Combined with 5 M tetrazole / acetonitrile solution.
Used as a 2M solution in acetonitrile to form the active reagent in the synthesis cycle. The normal synthesizer cycle was modified as a fourth order upon addition of the active reagent.
The active reagent was added twice with a waiting time of 1 hour after each addition. The coupling yield was about 95%. Conventional deprotection with thiophenol / triethylamine and then ammonium hydroxide gave the 5'-aminoethylphosphate oligonucleotide. Active reagent is 0.2M 2-methoxy-
Similar yields were obtained with an acetonitrile solution containing 3-trifluoroacetyl-1,3,2-oxazaphosphacyclopentane and 0.1M 4-dimethylaminopyridine. In this case, the modified activator reagent was added once and allowed to react for about 15 minutes.

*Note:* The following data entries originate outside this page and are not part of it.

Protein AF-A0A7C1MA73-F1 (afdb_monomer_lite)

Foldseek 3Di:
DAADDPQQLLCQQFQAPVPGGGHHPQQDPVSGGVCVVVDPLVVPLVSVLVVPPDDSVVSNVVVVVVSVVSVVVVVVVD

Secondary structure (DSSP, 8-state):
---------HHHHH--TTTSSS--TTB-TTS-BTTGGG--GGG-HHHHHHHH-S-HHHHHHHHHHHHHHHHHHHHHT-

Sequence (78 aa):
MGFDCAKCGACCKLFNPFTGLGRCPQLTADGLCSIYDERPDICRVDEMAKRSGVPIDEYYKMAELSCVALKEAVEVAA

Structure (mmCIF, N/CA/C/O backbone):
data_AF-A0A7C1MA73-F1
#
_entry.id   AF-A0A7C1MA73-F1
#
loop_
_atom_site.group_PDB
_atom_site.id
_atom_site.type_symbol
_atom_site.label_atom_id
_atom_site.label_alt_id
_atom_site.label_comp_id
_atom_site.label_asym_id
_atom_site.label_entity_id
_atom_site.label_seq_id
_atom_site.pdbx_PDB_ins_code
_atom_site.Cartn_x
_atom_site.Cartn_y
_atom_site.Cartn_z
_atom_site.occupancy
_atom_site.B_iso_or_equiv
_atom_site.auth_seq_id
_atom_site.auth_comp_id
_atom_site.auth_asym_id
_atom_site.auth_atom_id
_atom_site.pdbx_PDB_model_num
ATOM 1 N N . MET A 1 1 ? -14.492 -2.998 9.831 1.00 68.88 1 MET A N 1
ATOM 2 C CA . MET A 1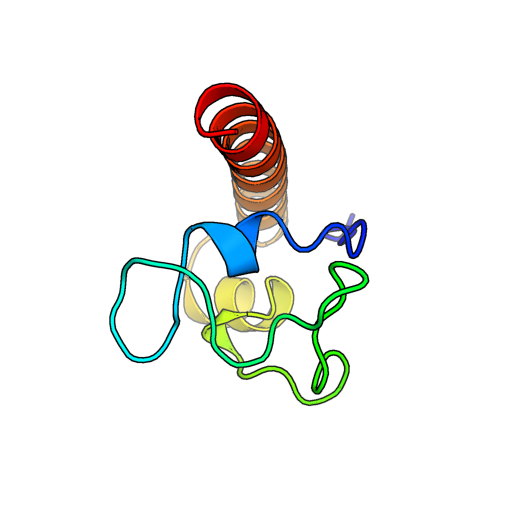 1 ? -14.058 -2.356 8.572 1.00 68.88 1 MET A CA 1
ATOM 3 C C . MET A 1 1 ? -12.558 -2.546 8.492 1.00 68.88 1 MET A C 1
ATOM 5 O O . MET A 1 1 ? -11.948 -2.485 9.549 1.00 68.88 1 MET A O 1
ATOM 9 N N . GLY A 1 2 ? -12.003 -2.879 7.332 1.00 86.38 2 GLY A N 1
ATOM 10 C CA . GLY A 1 2 ? -10.569 -3.116 7.145 1.00 86.38 2 GLY A CA 1
ATOM 11 C C . GLY A 1 2 ? -10.090 -2.367 5.911 1.00 86.38 2 GLY A C 1
ATOM 12 O O . GLY A 1 2 ? -10.910 -2.057 5.051 1.00 86.38 2 GLY A O 1
ATOM 13 N N . PHE A 1 3 ? -8.796 -2.074 5.836 1.00 94.25 3 PHE A N 1
ATOM 14 C CA . PHE A 1 3 ? -8.226 -1.404 4.672 1.00 94.25 3 PHE A CA 1
ATOM 15 C C . PHE A 1 3 ? -8.145 -2.357 3.470 1.00 94.25 3 PHE A C 1
ATOM 17 O O . PHE A 1 3 ? -7.461 -3.381 3.536 1.00 94.25 3 PHE A O 1
ATOM 24 N N . ASP A 1 4 ? -8.791 -1.997 2.358 1.00 92.81 4 ASP A N 1
ATOM 25 C CA . ASP A 1 4 ? -8.768 -2.793 1.127 1.00 92.81 4 ASP A CA 1
ATOM 26 C C . ASP A 1 4 ? -7.708 -2.289 0.134 1.00 92.81 4 ASP A C 1
ATOM 28 O O . ASP A 1 4 ? -7.826 -1.248 -0.523 1.00 92.81 4 ASP A O 1
ATOM 32 N N . CYS A 1 5 ? -6.617 -3.044 0.021 1.00 93.56 5 CYS A N 1
ATOM 33 C CA . CYS A 1 5 ? -5.540 -2.716 -0.896 1.00 93.56 5 CYS A CA 1
ATOM 34 C C . CYS A 1 5 ? -5.899 -3.135 -2.328 1.00 93.56 5 CYS A C 1
ATOM 36 O O . CYS A 1 5 ? -5.758 -4.298 -2.695 1.00 93.56 5 CYS A O 1
ATOM 38 N N . ALA A 1 6 ? -6.184 -2.156 -3.190 1.00 93.38 6 ALA A N 1
ATOM 39 C CA . ALA A 1 6 ? -6.502 -2.362 -4.611 1.00 93.38 6 ALA A CA 1
ATOM 40 C C . ALA A 1 6 ? -5.358 -2.935 -5.487 1.00 93.38 6 ALA A C 1
ATOM 42 O O . ALA A 1 6 ? -5.466 -2.927 -6.709 1.00 93.38 6 ALA A O 1
ATOM 43 N N . LYS A 1 7 ? -4.223 -3.344 -4.899 1.00 94.06 7 LYS A N 1
ATOM 44 C CA . LYS A 1 7 ? -3.030 -3.885 -5.590 1.00 94.06 7 LYS A CA 1
ATOM 45 C C . LYS A 1 7 ? -2.527 -3.051 -6.787 1.00 94.06 7 LYS A C 1
ATOM 47 O O . LYS A 1 7 ? -1.857 -3.570 -7.662 1.00 94.06 7 LYS A O 1
ATOM 52 N N . CYS A 1 8 ? -2.789 -1.744 -6.799 1.00 93.69 8 CYS A N 1
ATOM 53 C CA . CYS A 1 8 ? -2.484 -0.850 -7.927 1.00 93.69 8 CYS A CA 1
ATOM 54 C C . CYS A 1 8 ? -1.016 -0.381 -8.025 1.00 93.69 8 CYS A C 1
ATOM 56 O O . CYS A 1 8 ? -0.663 0.378 -8.928 1.00 93.69 8 CYS A O 1
ATOM 58 N N . GLY A 1 9 ? -0.176 -0.731 -7.047 1.00 94.12 9 GLY A N 1
ATOM 59 C CA . GLY A 1 9 ? 1.238 -0.347 -7.018 1.00 94.12 9 GLY A CA 1
ATOM 60 C C . GLY A 1 9 ? 1.526 1.138 -6.755 1.00 94.12 9 GLY A C 1
ATOM 61 O O . GLY A 1 9 ? 2.695 1.511 -6.742 1.00 94.12 9 GLY A O 1
ATOM 62 N N . ALA A 1 10 ? 0.520 1.990 -6.516 1.00 94.50 10 ALA A N 1
ATOM 63 C CA . ALA A 1 10 ? 0.718 3.437 -6.352 1.00 94.50 10 ALA A CA 1
ATOM 64 C C . ALA A 1 10 ? 1.703 3.792 -5.222 1.00 94.50 10 ALA A C 1
ATOM 66 O O . ALA A 1 10 ? 2.655 4.539 -5.441 1.00 94.50 10 ALA A O 1
ATOM 67 N N . CYS A 1 11 ? 1.553 3.176 -4.043 1.00 93.56 11 CYS A N 1
ATOM 68 C CA . CYS A 1 11 ? 2.506 3.350 -2.945 1.00 93.56 11 CYS A CA 1
ATOM 69 C C . CYS A 1 11 ? 3.924 2.919 -3.345 1.00 93.56 11 CYS A C 1
ATOM 71 O O . CYS A 1 11 ? 4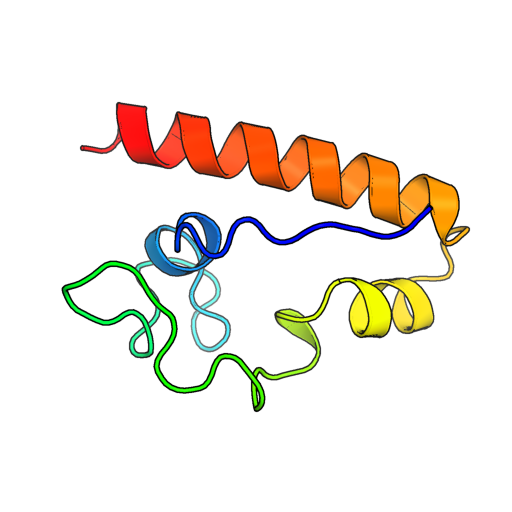.876 3.638 -3.082 1.00 93.56 11 CYS A O 1
ATOM 73 N N . CYS A 1 12 ? 4.075 1.804 -4.061 1.00 94.62 12 CYS A N 1
ATOM 74 C CA . CYS A 1 12 ? 5.371 1.315 -4.522 1.00 94.62 12 CYS A CA 1
ATOM 75 C C . CYS A 1 12 ? 6.002 2.181 -5.624 1.00 94.62 12 CYS A C 1
ATOM 77 O O . CYS A 1 12 ? 7.198 2.058 -5.861 1.00 94.62 12 CYS A O 1
ATOM 79 N N . LYS A 1 13 ? 5.246 3.038 -6.320 1.00 93.38 13 LYS A N 1
ATOM 80 C CA . LYS A 1 13 ? 5.807 3.976 -7.308 1.00 93.38 13 LYS A CA 1
ATOM 81 C C . LYS A 1 13 ? 6.467 5.187 -6.646 1.00 93.38 13 LYS A C 1
ATOM 83 O O . LYS A 1 13 ? 7.442 5.701 -7.185 1.00 93.38 13 LYS A O 1
ATOM 88 N N . LEU A 1 14 ? 5.955 5.612 -5.491 1.00 89.38 14 LEU A N 1
ATOM 89 C CA . LEU A 1 14 ? 6.381 6.838 -4.804 1.00 89.38 14 LEU A CA 1
ATOM 90 C C . LEU A 1 14 ? 7.228 6.578 -3.552 1.00 89.38 14 LEU A C 1
ATOM 92 O O . LEU A 1 14 ? 8.062 7.406 -3.186 1.00 89.38 14 LEU A O 1
ATOM 96 N N . PHE A 1 15 ? 7.022 5.434 -2.902 1.00 87.69 15 PHE A N 1
ATOM 97 C CA . PHE A 1 15 ? 7.660 5.068 -1.648 1.00 87.69 15 PHE A CA 1
ATOM 98 C C . PHE A 1 15 ? 8.492 3.795 -1.791 1.00 87.69 15 PHE A C 1
ATOM 100 O O . PHE A 1 15 ? 8.017 2.744 -2.236 1.00 87.69 15 PHE A O 1
ATOM 107 N N . ASN A 1 16 ? 9.729 3.881 -1.312 1.00 84.56 16 ASN A N 1
ATOM 108 C CA . ASN A 1 16 ? 10.627 2.756 -1.144 1.00 84.56 16 ASN A CA 1
ATOM 109 C C . ASN A 1 16 ? 10.904 2.584 0.360 1.00 84.56 16 ASN A C 1
ATOM 111 O O . ASN A 1 16 ? 11.489 3.485 0.962 1.00 84.56 16 ASN A O 1
ATOM 115 N N . PRO A 1 17 ? 10.547 1.443 0.977 1.00 76.75 17 PRO A N 1
ATOM 116 C CA . PRO A 1 17 ? 10.728 1.236 2.414 1.00 76.75 17 PRO A CA 1
ATOM 117 C C . PRO A 1 17 ? 12.196 1.241 2.869 1.00 76.75 17 PRO A C 1
ATOM 119 O O . PRO A 1 17 ? 12.450 1.420 4.055 1.00 76.75 17 PRO A O 1
ATOM 122 N N . PHE A 1 18 ? 13.158 1.066 1.957 1.00 74.00 18 PHE A N 1
ATOM 123 C CA . PHE A 1 18 ? 14.591 1.059 2.272 1.00 74.00 18 PHE A CA 1
ATOM 124 C C . PHE A 1 18 ? 15.241 2.447 2.190 1.00 74.00 18 PHE A C 1
ATOM 126 O O . PHE A 1 18 ? 16.240 2.689 2.861 1.00 74.00 18 PHE A O 1
ATOM 133 N N . THR A 1 19 ? 14.699 3.353 1.369 1.00 78.38 19 THR A N 1
ATOM 134 C CA . THR A 1 19 ? 15.277 4.692 1.121 1.00 78.38 19 THR A CA 1
ATOM 135 C C . THR A 1 19 ? 14.349 5.842 1.513 1.00 78.38 19 THR A C 1
ATOM 137 O O . THR A 1 19 ? 14.759 6.996 1.471 1.00 78.38 19 THR A O 1
ATOM 140 N N . GLY A 1 20 ? 13.095 5.556 1.870 1.00 70.88 20 GLY A N 1
ATOM 141 C CA . GLY A 1 20 ? 12.070 6.528 2.257 1.00 70.88 20 GLY A CA 1
ATOM 142 C C . GLY A 1 20 ? 11.358 7.218 1.089 1.00 70.88 20 GLY A C 1
ATOM 143 O O . GLY A 1 20 ? 10.204 7.606 1.238 1.00 70.88 20 GLY A O 1
ATOM 144 N N . LEU A 1 21 ? 11.993 7.340 -0.081 1.00 70.88 21 LEU A N 1
ATOM 145 C CA . LEU A 1 21 ? 11.431 7.967 -1.285 1.00 70.88 21 LEU A CA 1
ATOM 146 C C . LEU A 1 21 ? 11.871 7.232 -2.558 1.00 70.88 21 LEU A C 1
ATOM 148 O O . LEU A 1 21 ? 12.945 6.624 -2.597 1.00 70.88 21 LEU A O 1
ATOM 152 N N . GLY A 1 22 ? 11.043 7.329 -3.600 1.00 81.12 22 GLY A N 1
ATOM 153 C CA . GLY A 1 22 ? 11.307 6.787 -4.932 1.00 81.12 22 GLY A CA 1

Example V. 2-methoxy-3-trifluor
Roacetyl-1,3,2-oxazaphosphacyclopen
The ligation of the tan to the 3'end of the oligonucleotide was carried out in the Example except that the oligonucleotide was generally synthesized in the 3'direction according to the method described by Caruthers et al. US Pat. No. 4,458,066. It was achieved in substantially the same way as IV. [Roughly speaking, the difference is that the oligonucleotide is 3'-protected nucleotide 5'N, N-diisopropylaminophosphoramidide instead of 5'-protected nucleotide 3'N, N-diisopropylaminophosphoramidide. Is to be synthesized from. Alternatively, the oligonucleotide is corana (K
horana) and Itakura's phosphotriester method in the 3'direction (ie, Khorana, Sci.
ence, Vol. 203, p, 614-625 (1979); Itakura et al.
J. Biol. Chem., Vol. 250, p. 4592-4600, both of which are applied mutatis mutandis) or modifications by others, such as Letsinger and Mahadera.
n), J. Am. Chem. Soc. Vol. 187, p. 3526- (1965)
]. In each case, the binder is attached as a final addition instead of nucleotides.

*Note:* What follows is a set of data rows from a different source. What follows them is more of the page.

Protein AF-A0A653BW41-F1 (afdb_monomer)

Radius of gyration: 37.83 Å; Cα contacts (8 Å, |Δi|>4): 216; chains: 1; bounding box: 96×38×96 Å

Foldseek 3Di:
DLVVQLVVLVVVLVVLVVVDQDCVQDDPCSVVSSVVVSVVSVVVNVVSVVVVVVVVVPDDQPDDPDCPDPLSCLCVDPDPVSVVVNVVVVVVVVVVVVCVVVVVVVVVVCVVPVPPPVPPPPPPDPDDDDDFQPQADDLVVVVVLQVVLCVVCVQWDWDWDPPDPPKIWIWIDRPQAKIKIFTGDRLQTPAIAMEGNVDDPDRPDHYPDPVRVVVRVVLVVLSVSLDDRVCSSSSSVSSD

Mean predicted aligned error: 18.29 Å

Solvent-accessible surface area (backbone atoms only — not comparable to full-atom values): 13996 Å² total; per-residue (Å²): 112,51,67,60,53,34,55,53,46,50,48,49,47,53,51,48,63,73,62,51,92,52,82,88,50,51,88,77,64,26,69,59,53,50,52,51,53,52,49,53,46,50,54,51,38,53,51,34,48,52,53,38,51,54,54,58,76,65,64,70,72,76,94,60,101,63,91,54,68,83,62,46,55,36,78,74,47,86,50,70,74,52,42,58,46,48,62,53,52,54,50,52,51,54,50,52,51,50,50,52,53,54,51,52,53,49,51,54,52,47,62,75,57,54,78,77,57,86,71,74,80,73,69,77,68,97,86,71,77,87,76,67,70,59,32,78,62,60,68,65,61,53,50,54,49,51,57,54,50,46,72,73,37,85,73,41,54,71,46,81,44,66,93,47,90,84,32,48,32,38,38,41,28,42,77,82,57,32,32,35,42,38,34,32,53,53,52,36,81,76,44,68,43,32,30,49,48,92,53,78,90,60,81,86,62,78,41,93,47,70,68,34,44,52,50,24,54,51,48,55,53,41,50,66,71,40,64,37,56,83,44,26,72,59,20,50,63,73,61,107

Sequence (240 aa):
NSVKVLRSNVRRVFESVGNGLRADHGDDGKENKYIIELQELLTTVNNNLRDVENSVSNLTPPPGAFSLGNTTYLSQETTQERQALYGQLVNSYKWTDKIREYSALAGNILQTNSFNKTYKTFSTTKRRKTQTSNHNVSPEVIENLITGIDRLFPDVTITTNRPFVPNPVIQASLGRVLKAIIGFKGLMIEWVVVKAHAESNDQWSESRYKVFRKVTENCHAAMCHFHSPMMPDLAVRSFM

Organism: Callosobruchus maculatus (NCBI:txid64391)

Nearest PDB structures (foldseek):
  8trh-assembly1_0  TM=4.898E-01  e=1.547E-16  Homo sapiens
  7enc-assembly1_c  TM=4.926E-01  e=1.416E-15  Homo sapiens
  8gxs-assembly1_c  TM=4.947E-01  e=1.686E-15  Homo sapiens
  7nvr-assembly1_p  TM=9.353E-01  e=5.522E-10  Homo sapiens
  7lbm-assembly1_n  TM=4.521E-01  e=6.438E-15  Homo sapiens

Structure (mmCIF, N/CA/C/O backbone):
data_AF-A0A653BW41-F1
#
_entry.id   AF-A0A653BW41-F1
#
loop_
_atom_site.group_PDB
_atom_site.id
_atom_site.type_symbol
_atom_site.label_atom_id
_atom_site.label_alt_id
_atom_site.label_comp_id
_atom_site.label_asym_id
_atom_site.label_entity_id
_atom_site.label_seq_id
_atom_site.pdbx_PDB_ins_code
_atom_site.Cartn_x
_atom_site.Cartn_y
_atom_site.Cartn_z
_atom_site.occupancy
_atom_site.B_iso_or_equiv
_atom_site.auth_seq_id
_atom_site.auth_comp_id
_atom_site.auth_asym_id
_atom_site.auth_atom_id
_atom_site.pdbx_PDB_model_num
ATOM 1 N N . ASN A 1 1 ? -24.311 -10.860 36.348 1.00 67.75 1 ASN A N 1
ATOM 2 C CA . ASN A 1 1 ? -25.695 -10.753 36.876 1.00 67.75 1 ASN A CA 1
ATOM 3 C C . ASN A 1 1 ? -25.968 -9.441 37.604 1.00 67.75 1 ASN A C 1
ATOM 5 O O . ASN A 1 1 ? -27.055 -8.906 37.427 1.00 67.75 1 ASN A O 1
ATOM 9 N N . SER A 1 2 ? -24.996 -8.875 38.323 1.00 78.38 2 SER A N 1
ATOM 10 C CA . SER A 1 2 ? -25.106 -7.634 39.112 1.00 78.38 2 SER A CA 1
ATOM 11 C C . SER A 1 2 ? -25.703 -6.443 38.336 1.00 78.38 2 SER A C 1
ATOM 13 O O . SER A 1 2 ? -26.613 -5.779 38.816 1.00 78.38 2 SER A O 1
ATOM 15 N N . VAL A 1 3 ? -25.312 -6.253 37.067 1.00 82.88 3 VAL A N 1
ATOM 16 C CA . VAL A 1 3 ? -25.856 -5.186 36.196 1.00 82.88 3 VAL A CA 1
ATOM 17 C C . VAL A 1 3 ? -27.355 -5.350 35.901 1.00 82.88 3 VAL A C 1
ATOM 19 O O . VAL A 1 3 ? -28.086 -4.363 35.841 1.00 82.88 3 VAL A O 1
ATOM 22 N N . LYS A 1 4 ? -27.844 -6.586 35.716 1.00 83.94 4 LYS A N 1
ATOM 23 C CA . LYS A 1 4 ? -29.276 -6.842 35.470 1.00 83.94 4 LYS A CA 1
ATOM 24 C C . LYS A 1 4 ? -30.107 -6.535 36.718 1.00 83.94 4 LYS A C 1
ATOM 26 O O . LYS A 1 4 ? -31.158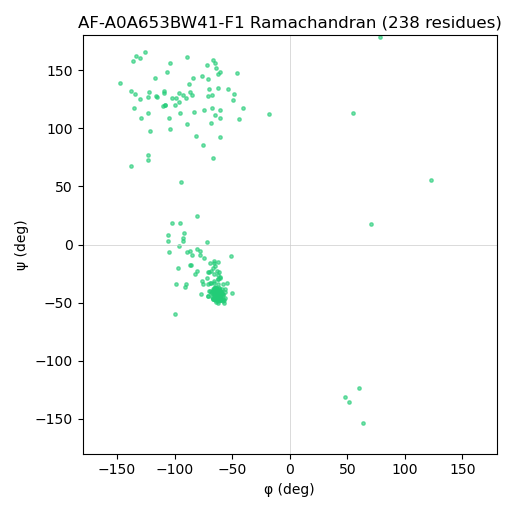 -5.911 36.602 1.00 83.94 4 LYS A O 1
ATOM 31 N N . VAL A 1 5 ? -29.606 -6.933 37.889 1.00 88.94 5 VAL A N 1
ATOM 32 C CA . VAL A 1 5 ? -30.241 -6.672 39.190 1.00 88.94 5 VAL A CA 1
ATOM 33 C C . VAL A 1 5 ? -30.314 -5.168 39.461 1.00 88.94 5 VAL A C 1
ATOM 35 O O . VAL A 1 5 ? -31.393 -4.663 39.762 1.00 88.94 5 VAL A O 1
ATOM 38 N N . LEU A 1 6 ? -29.216 -4.435 39.235 1.00 91.12 6 LEU A N 1
ATOM 39 C CA . LEU A 1 6 ? -29.190 -2.975 39.355 1.00 91.12 6 LEU A CA 1
ATOM 40 C C . LEU A 1 6 ? -30.238 -2.315 38.447 1.00 91.12 6 LEU A C 1
ATOM 42 O O . LEU A 1 6 ? -31.051 -1.532 38.926 1.00 91.12 6 LEU A O 1
ATOM 46 N N . ARG A 1 7 ? -30.282 -2.675 37.155 1.00 89.62 7 ARG A N 1
ATOM 47 C CA . ARG A 1 7 ? -31.274 -2.124 36.210 1.00 89.62 7 ARG A CA 1
ATOM 48 C C . ARG A 1 7 ? -32.715 -2.408 36.637 1.00 89.62 7 ARG A C 1
ATOM 50 O O . ARG A 1 7 ? -33.561 -1.526 36.530 1.00 89.62 7 ARG A O 1
ATOM 57 N N . SER A 1 8 ? -32.993 -3.615 37.130 1.00 91.44 8 SER A N 1
ATOM 58 C CA . SER A 1 8 ? -34.325 -3.987 37.619 1.00 91.44 8 SER A CA 1
ATOM 59 C C . SER A 1 8 ? -34.736 -3.171 38.846 1.00 91.44 8 SER A C 1
ATOM 61 O O . SER A 1 8 ? -35.868 -2.703 38.920 1.00 91.44 8 SER A O 1
ATOM 63 N N . ASN A 1 9 ? -33.830 -2.974 39.803 1.00 91.88 9 ASN A N 1
ATOM 64 C CA . ASN A 1 9 ? -34.135 -2.250 41.038 1.00 91.88 9 ASN A CA 1
ATOM 65 C C . ASN A 1 9 ? -34.214 -0.733 40.823 1.00 91.88 9 ASN A C 1
ATOM 67 O O . ASN A 1 9 ? -35.082 -0.083 41.393 1.00 91.88 9 ASN A O 1
ATOM 71 N N . VAL A 1 10 ? -33.400 -0.181 39.919 1.00 93.50 10 VAL A N 1
ATOM 72 C CA . VAL A 1 10 ? -33.537 1.211 39.460 1.00 93.50 10 VAL A CA 1
ATOM 73 C C . VAL A 1 10 ? -34.898 1.430 38.795 1.00 93.50 10 VAL A C 1
ATOM 75 O O . VAL A 1 10 ? -35.571 2.417 39.075 1.00 93.50 10 VAL A O 1
ATOM 78 N N . ARG A 1 11 ? -35.353 0.485 37.963 1.00 91.94 11 ARG A N 1
ATOM 79 C CA . ARG A 1 11 ? -36.694 0.544 37.369 1.00 91.94 11 ARG A CA 1
ATOM 80 C C . ARG A 1 11 ? -37.796 0.543 38.432 1.00 91.94 11 ARG A C 1
ATOM 82 O O . ARG A 1 11 ? -38.726 1.326 38.303 1.00 91.94 11 ARG A O 1
ATOM 89 N N . ARG A 1 12 ? -37.675 -0.271 39.487 1.00 89.50 12 ARG A N 1
ATOM 90 C CA . ARG A 1 12 ? -38.632 -0.282 40.609 1.00 89.50 12 ARG A CA 1
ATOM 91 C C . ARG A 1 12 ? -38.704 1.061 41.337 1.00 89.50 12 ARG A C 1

Example VI. Fluorescein isothiocyanate
(FITC) aminoethyl phosphate oligo
Conjugation to nucleotides Fluorescein-6-isothiocyanate in dimethylformamide (25 μl at a concentration of 10 mg / ml, eg Mole
cular Probes, Inc., available from Junction City, Oreg.) 5′-aminoethyl phosphate TCCCAGTCACGACGTT (0.200 μmol, in water (200 μl) and 1M NaHCO ₃ / Na ₂ CO ₃ buffer, pH 9.0 (25 μl). Applied Biosyste
Added to a solution of crude material made on a ms 380A DNA synthesizer, where T = thymidine, C = cytidine, G = guanosine, and A = adenosine. The resulting solution was stored at room temperature in the dark for at least 6 hours.
The reaction mixture was equilibrated to remove unbound dye
10ml Sephadex (Trademark of Pharmacia Fine Chemicals) G
Water was passed through a -25 (medium) column. Bands of colored material within the excluded volume were collected. The crude 5'-fluorescein aminoethyl phosphate oligonucleotide was loaded onto a Vydac C18 column (No. 218T54) by HPLC (eg, Perkin-Elmer Series 4 or similar instrument) with 10-20% acetonitrile / 0.1M triethyl. Purified in a linear gradient of ammonium acetate, pH 7.0.

[0032]

According to the present invention, organic moieties such as fluorescent and chromogenic dyes are attached to DNA fragments and oligonucleotides, especially single-stranded DNA and RNA, and D
It is useful for attaching NA fragments, oligonucleotides, proteins, etc. to polymer supports and has applications in automated and manual DNA and RNA synthesis and sequence analysis, gene probe construction, affinity technology and the like.

 ─────────────────────────────────────────────────── ─── Continued Front Page (72) Inventor Wu, Sam Lee 94061 Redwood City Carlos Road 450 (72) Inventor Smith, Lloyd M. United States California 91030 South Pasadena Meridian Avenue 612

Claims (3)

[Claims] 1. An organophosphorus binder for synthesizing amino-derivatized polymers of the formula: [Chemical 1] Wherein: j is 2 or 3 and R ₁ is trihaloacetyl. R ₄ is lower alkyl containing up to 6 carbon atoms. 2. The organophosphorus binder according to claim 1, which is 2-methoxy-3-trifluoroacetyl-1,3,2-oxazaphosphacyclopentane. 3. The organophosphorus binder according to claim 1, which is 2-methoxy-3-trifluoroacetyl-1,3,2-oxazaphosphacyclohexane.